Published on Thursday, July 30, 2020 | 8:31 am

State Senator Anthony J. Portantino’s (D–Pasadena) SB 1299 which would create a program for cities to convert abandoned big box retail sites into affordable and workforce housing passed the Assembly Housing and Community Development Committee Wednesday with bipartisan support.

Under Portantino’s bill, local governments will be able to use these incentives to replace sales tax revenues previously generated from big box retail stores.

Specifically, SB 1299 will enable local cities to receive from HCD the average of the annual amount of sales tax revenue generated by that site for the last seven years if the site has been converted and occupied with new housing. The city would receive that average amount for a total of seven years.

The bill previously passed the Senate unanimously. Senator Portantino has long supported incentive based legislation and SB 1299 is consistent with that approach.

The Los Angeles County Business Federation (BizFed) suggested the bill idea to the Senator earlier in the year to help address Los Angeles County’s housing shortage.

“I am excited to be working with BizFed on this creative idea to generate more housing production.
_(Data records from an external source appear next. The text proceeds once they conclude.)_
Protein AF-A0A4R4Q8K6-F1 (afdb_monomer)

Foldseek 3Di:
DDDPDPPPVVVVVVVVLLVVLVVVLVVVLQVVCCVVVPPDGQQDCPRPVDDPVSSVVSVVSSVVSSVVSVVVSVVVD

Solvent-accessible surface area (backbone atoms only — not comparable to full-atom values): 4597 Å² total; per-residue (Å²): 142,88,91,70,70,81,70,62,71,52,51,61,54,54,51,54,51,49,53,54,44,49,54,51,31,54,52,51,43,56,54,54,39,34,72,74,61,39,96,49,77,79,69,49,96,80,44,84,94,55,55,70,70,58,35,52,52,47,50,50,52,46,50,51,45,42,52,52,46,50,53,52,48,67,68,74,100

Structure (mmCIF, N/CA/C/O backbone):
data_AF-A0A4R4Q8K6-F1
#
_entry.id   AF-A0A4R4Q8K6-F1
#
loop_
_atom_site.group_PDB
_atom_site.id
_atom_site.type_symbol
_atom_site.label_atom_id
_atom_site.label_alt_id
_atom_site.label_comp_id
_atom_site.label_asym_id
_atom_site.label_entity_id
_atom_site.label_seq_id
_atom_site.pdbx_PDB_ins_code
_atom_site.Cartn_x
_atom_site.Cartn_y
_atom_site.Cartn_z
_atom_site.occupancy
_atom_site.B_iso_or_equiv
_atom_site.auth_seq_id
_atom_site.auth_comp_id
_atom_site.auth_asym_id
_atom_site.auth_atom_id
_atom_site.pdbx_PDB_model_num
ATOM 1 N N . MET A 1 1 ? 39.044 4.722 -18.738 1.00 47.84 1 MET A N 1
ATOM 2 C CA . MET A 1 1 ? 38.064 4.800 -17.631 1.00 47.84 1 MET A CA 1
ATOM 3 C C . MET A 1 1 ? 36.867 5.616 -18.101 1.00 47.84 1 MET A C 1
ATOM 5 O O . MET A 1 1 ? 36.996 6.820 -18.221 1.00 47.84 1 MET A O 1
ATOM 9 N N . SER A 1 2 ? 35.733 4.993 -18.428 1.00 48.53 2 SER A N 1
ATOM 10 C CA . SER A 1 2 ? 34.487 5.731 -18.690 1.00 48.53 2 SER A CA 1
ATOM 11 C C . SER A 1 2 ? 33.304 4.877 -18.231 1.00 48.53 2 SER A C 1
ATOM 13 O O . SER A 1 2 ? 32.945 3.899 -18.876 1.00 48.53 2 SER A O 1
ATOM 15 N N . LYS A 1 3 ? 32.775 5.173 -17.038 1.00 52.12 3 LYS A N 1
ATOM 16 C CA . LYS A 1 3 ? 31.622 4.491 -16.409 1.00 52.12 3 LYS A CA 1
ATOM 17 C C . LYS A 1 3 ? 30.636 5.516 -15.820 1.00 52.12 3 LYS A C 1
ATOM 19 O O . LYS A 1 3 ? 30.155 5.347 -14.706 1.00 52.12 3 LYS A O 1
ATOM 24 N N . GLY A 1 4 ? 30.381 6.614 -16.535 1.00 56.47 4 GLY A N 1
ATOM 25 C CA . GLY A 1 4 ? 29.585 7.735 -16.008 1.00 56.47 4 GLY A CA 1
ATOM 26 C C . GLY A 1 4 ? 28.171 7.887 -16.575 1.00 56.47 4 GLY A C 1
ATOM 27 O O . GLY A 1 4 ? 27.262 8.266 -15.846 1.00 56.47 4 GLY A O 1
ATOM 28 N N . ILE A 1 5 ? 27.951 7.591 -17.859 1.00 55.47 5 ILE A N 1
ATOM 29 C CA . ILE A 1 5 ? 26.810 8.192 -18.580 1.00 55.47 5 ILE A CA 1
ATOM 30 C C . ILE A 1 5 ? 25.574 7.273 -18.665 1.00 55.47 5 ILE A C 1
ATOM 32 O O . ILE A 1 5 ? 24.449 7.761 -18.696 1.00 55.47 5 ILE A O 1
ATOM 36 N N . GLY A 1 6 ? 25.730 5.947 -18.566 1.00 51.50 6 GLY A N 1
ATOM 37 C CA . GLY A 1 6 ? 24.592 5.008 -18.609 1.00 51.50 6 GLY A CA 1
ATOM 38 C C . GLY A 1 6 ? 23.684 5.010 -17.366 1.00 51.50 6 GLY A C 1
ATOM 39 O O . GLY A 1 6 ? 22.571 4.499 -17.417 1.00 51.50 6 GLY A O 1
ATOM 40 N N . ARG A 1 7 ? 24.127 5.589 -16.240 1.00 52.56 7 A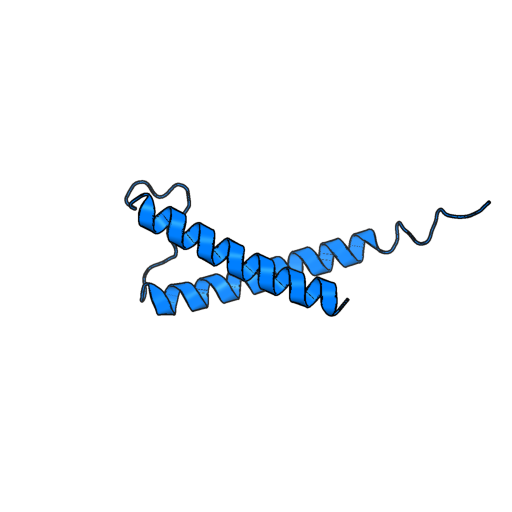RG A N 1
ATOM 41 C CA . ARG A 1 7 ? 23.428 5.499 -14.940 1.00 52.56 7 ARG A CA 1
ATOM 42 C C . ARG A 1 7 ? 22.516 6.701 -14.639 1.00 52.56 7 ARG A C 1
ATOM 44 O O . ARG A 1 7 ? 21.700 6.633 -13.725 1.00 52.56 7 ARG A O 1
ATOM 51 N N . VAL A 1 8 ? 22.630 7.790 -15.402 1.00 56.50 8 VAL A N 1
ATOM 52 C CA . VAL A 1 8 ? 21.829 9.016 -15.203 1.00 56.50 8 VAL A CA 1
ATOM 53 C C . VAL A 1 8 ? 20.567 9.019 -16.075 1.00 56.50 8 VAL A C 1
ATOM 55 O O . VAL A 1 8 ? 19.534 9.503 -15.627 1.00 56.50 8 VAL A O 1
ATOM 58 N N . ALA A 1 9 ? 20.595 8.379 -17.248 1.00 55.00 9 ALA A N 1
ATOM 59 C CA . ALA A 1 9 ? 19.423 8.243 -18.123 1.00 55.00 9 ALA A CA 1
ATOM 60 C C . ALA A 1 9 ? 18.347 7.269 -17.587 1.00 55.00 9 ALA A C 1
ATOM 62 O O . ALA A 1 9 ? 17.174 7.424 -17.906 1.00 55.00 9 ALA A O 1
ATOM 63 N N . TYR A 1 10 ? 18.716 6.313 -16.723 1.00 52.16 10 TYR A N 1
ATOM 64 C CA . TYR A 1 10 ? 17.772 5.371 -16.092 1.00 52.16 10 TYR A CA 1
ATOM 65 C C . TYR A 1 10 ? 16.997 5.961 -14.901 1.00 52.16 10 TYR A C 1
ATOM 67 O O . TYR A 1 10 ? 15.926 5.469 -14.550 1.00 52.16 10 TYR A O 1
ATOM 75 N N . LYS A 1 11 ? 17.508 7.031 -14.277 1.00 57.88 11 LYS A N 1
ATOM 76 C CA . LYS A 1 11 ? 16.855 7.687 -13.132 1.00 57.88 11 LYS A CA 1
ATOM 77 C C . LYS A 1 11 ? 15.471 8.284 -13.450 1.00 57.88 11 LYS A C 1
ATOM 79 O O . LYS A 1 11 ? 14.566 8.036 -12.660 1.00 57.88 11 LYS A O 1
ATOM 84 N N . PRO A 1 12 ? 15.249 9.030 -14.552 1.00 70.75 12 PRO A N 1
ATOM 85 C CA . PRO A 1 12 ? 13.930 9.603 -14.837 1.00 70.75 12 PRO A CA 1
ATOM 86 C C . PRO A 1 12 ? 12.883 8.546 -15.207 1.00 70.75 12 PRO A C 1
ATOM 88 O O . PRO A 1 12 ? 11.729 8.679 -14.814 1.00 70.75 12 PRO A O 1
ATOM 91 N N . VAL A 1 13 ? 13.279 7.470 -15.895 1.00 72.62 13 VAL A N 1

California’s severe housing shortage needs creative and financially viable proposals and this is one that has significant merit.  Despite having some of the highest incomes in the country, California is among the nation’s leaders in both housing insecurity and effective poverty rate. This bill will generate housing production and incentivizes local governments to build the truly affordable housing that Californians need,” commented Senator Portantino.
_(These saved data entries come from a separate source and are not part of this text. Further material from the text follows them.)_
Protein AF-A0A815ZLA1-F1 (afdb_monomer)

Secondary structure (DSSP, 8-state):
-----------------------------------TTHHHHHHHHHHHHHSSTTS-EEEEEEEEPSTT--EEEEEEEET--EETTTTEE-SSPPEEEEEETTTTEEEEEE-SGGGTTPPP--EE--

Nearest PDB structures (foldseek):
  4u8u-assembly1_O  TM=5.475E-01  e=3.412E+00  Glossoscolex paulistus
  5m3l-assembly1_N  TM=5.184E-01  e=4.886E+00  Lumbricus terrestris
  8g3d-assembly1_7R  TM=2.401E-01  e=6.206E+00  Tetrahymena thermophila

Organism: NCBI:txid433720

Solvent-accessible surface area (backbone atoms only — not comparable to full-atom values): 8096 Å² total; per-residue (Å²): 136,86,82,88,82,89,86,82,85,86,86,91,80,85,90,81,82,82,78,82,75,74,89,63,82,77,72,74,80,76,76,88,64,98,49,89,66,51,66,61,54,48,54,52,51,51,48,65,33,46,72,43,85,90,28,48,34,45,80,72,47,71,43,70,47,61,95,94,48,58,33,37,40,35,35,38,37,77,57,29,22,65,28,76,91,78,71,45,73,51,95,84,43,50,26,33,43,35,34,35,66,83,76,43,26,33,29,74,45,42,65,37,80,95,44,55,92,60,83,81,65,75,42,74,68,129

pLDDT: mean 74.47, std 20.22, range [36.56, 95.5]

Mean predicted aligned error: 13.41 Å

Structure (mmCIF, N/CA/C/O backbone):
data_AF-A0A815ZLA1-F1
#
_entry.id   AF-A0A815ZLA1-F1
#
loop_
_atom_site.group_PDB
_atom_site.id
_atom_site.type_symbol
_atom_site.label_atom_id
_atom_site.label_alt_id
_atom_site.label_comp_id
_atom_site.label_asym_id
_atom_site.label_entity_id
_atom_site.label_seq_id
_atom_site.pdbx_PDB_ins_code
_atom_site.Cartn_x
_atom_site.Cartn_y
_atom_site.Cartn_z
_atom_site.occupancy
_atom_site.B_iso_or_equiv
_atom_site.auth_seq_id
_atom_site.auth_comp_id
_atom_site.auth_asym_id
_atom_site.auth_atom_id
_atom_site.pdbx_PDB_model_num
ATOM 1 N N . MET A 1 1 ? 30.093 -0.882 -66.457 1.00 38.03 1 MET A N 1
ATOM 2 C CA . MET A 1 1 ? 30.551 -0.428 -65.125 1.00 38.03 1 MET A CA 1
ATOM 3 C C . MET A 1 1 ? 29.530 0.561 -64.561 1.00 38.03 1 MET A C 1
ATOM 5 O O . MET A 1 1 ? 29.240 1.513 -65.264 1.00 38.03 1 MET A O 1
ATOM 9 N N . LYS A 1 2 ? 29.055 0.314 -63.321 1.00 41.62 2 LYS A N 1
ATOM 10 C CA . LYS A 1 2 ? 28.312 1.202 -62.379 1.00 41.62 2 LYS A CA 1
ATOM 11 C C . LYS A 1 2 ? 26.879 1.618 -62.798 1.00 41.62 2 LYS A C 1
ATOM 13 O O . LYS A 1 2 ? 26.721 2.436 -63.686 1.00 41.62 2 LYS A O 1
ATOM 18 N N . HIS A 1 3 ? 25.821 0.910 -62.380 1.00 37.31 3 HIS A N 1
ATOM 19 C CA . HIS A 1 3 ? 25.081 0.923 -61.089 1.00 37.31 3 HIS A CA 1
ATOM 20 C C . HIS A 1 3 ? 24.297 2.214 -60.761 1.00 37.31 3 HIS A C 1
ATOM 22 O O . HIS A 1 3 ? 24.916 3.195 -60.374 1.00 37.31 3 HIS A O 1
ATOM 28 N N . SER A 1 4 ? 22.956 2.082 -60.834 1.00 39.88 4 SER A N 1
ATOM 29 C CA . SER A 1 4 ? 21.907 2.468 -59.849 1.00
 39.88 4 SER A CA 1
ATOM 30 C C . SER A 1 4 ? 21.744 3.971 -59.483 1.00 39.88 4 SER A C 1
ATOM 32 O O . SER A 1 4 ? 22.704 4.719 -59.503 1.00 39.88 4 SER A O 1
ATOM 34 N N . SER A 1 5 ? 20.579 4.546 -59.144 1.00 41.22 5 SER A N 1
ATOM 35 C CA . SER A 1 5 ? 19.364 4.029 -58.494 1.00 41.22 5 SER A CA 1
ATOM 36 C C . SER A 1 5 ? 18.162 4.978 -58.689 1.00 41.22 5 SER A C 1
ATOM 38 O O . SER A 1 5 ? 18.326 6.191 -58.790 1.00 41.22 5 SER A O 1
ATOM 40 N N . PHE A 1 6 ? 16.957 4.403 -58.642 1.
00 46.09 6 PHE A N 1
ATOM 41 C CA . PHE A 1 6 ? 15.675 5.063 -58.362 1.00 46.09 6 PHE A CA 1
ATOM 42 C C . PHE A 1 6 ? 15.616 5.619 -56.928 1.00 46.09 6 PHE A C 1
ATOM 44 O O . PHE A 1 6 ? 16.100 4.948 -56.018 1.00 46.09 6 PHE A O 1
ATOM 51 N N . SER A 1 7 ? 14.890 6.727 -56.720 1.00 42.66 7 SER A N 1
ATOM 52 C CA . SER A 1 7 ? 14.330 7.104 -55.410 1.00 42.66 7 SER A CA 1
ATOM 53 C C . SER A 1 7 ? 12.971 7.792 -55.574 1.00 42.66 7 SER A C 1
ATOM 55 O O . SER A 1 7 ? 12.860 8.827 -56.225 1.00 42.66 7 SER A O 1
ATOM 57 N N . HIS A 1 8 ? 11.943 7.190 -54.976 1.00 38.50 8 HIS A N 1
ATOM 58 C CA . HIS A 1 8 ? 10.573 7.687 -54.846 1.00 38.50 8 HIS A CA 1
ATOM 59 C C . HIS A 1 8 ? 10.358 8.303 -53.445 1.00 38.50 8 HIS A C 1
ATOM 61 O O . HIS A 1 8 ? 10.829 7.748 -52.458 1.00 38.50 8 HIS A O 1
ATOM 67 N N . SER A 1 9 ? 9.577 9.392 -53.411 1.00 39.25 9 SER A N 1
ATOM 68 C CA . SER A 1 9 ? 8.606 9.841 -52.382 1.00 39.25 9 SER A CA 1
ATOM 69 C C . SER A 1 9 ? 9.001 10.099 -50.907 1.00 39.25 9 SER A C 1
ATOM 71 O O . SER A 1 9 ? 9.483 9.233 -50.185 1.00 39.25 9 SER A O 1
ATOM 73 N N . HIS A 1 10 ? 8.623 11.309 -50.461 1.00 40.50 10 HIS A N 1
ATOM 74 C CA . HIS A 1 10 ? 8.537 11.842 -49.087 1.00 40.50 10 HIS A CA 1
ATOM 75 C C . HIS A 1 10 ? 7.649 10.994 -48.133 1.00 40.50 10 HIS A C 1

HCD estimates that California needs to build almost 200,000 housing units a year to keep up with demand and create a sustainable housing supply for Californians. Unfortunately, the state is achieving around half of that target, causing the problem to compound. The rise of e-commerce has cratered the demand for traditional shopping centers resulting in significant store closers.  The ongoing COVID-19 pandemic will likely contribute to this as well, as many stores that were on the brink face uncertain financial futures.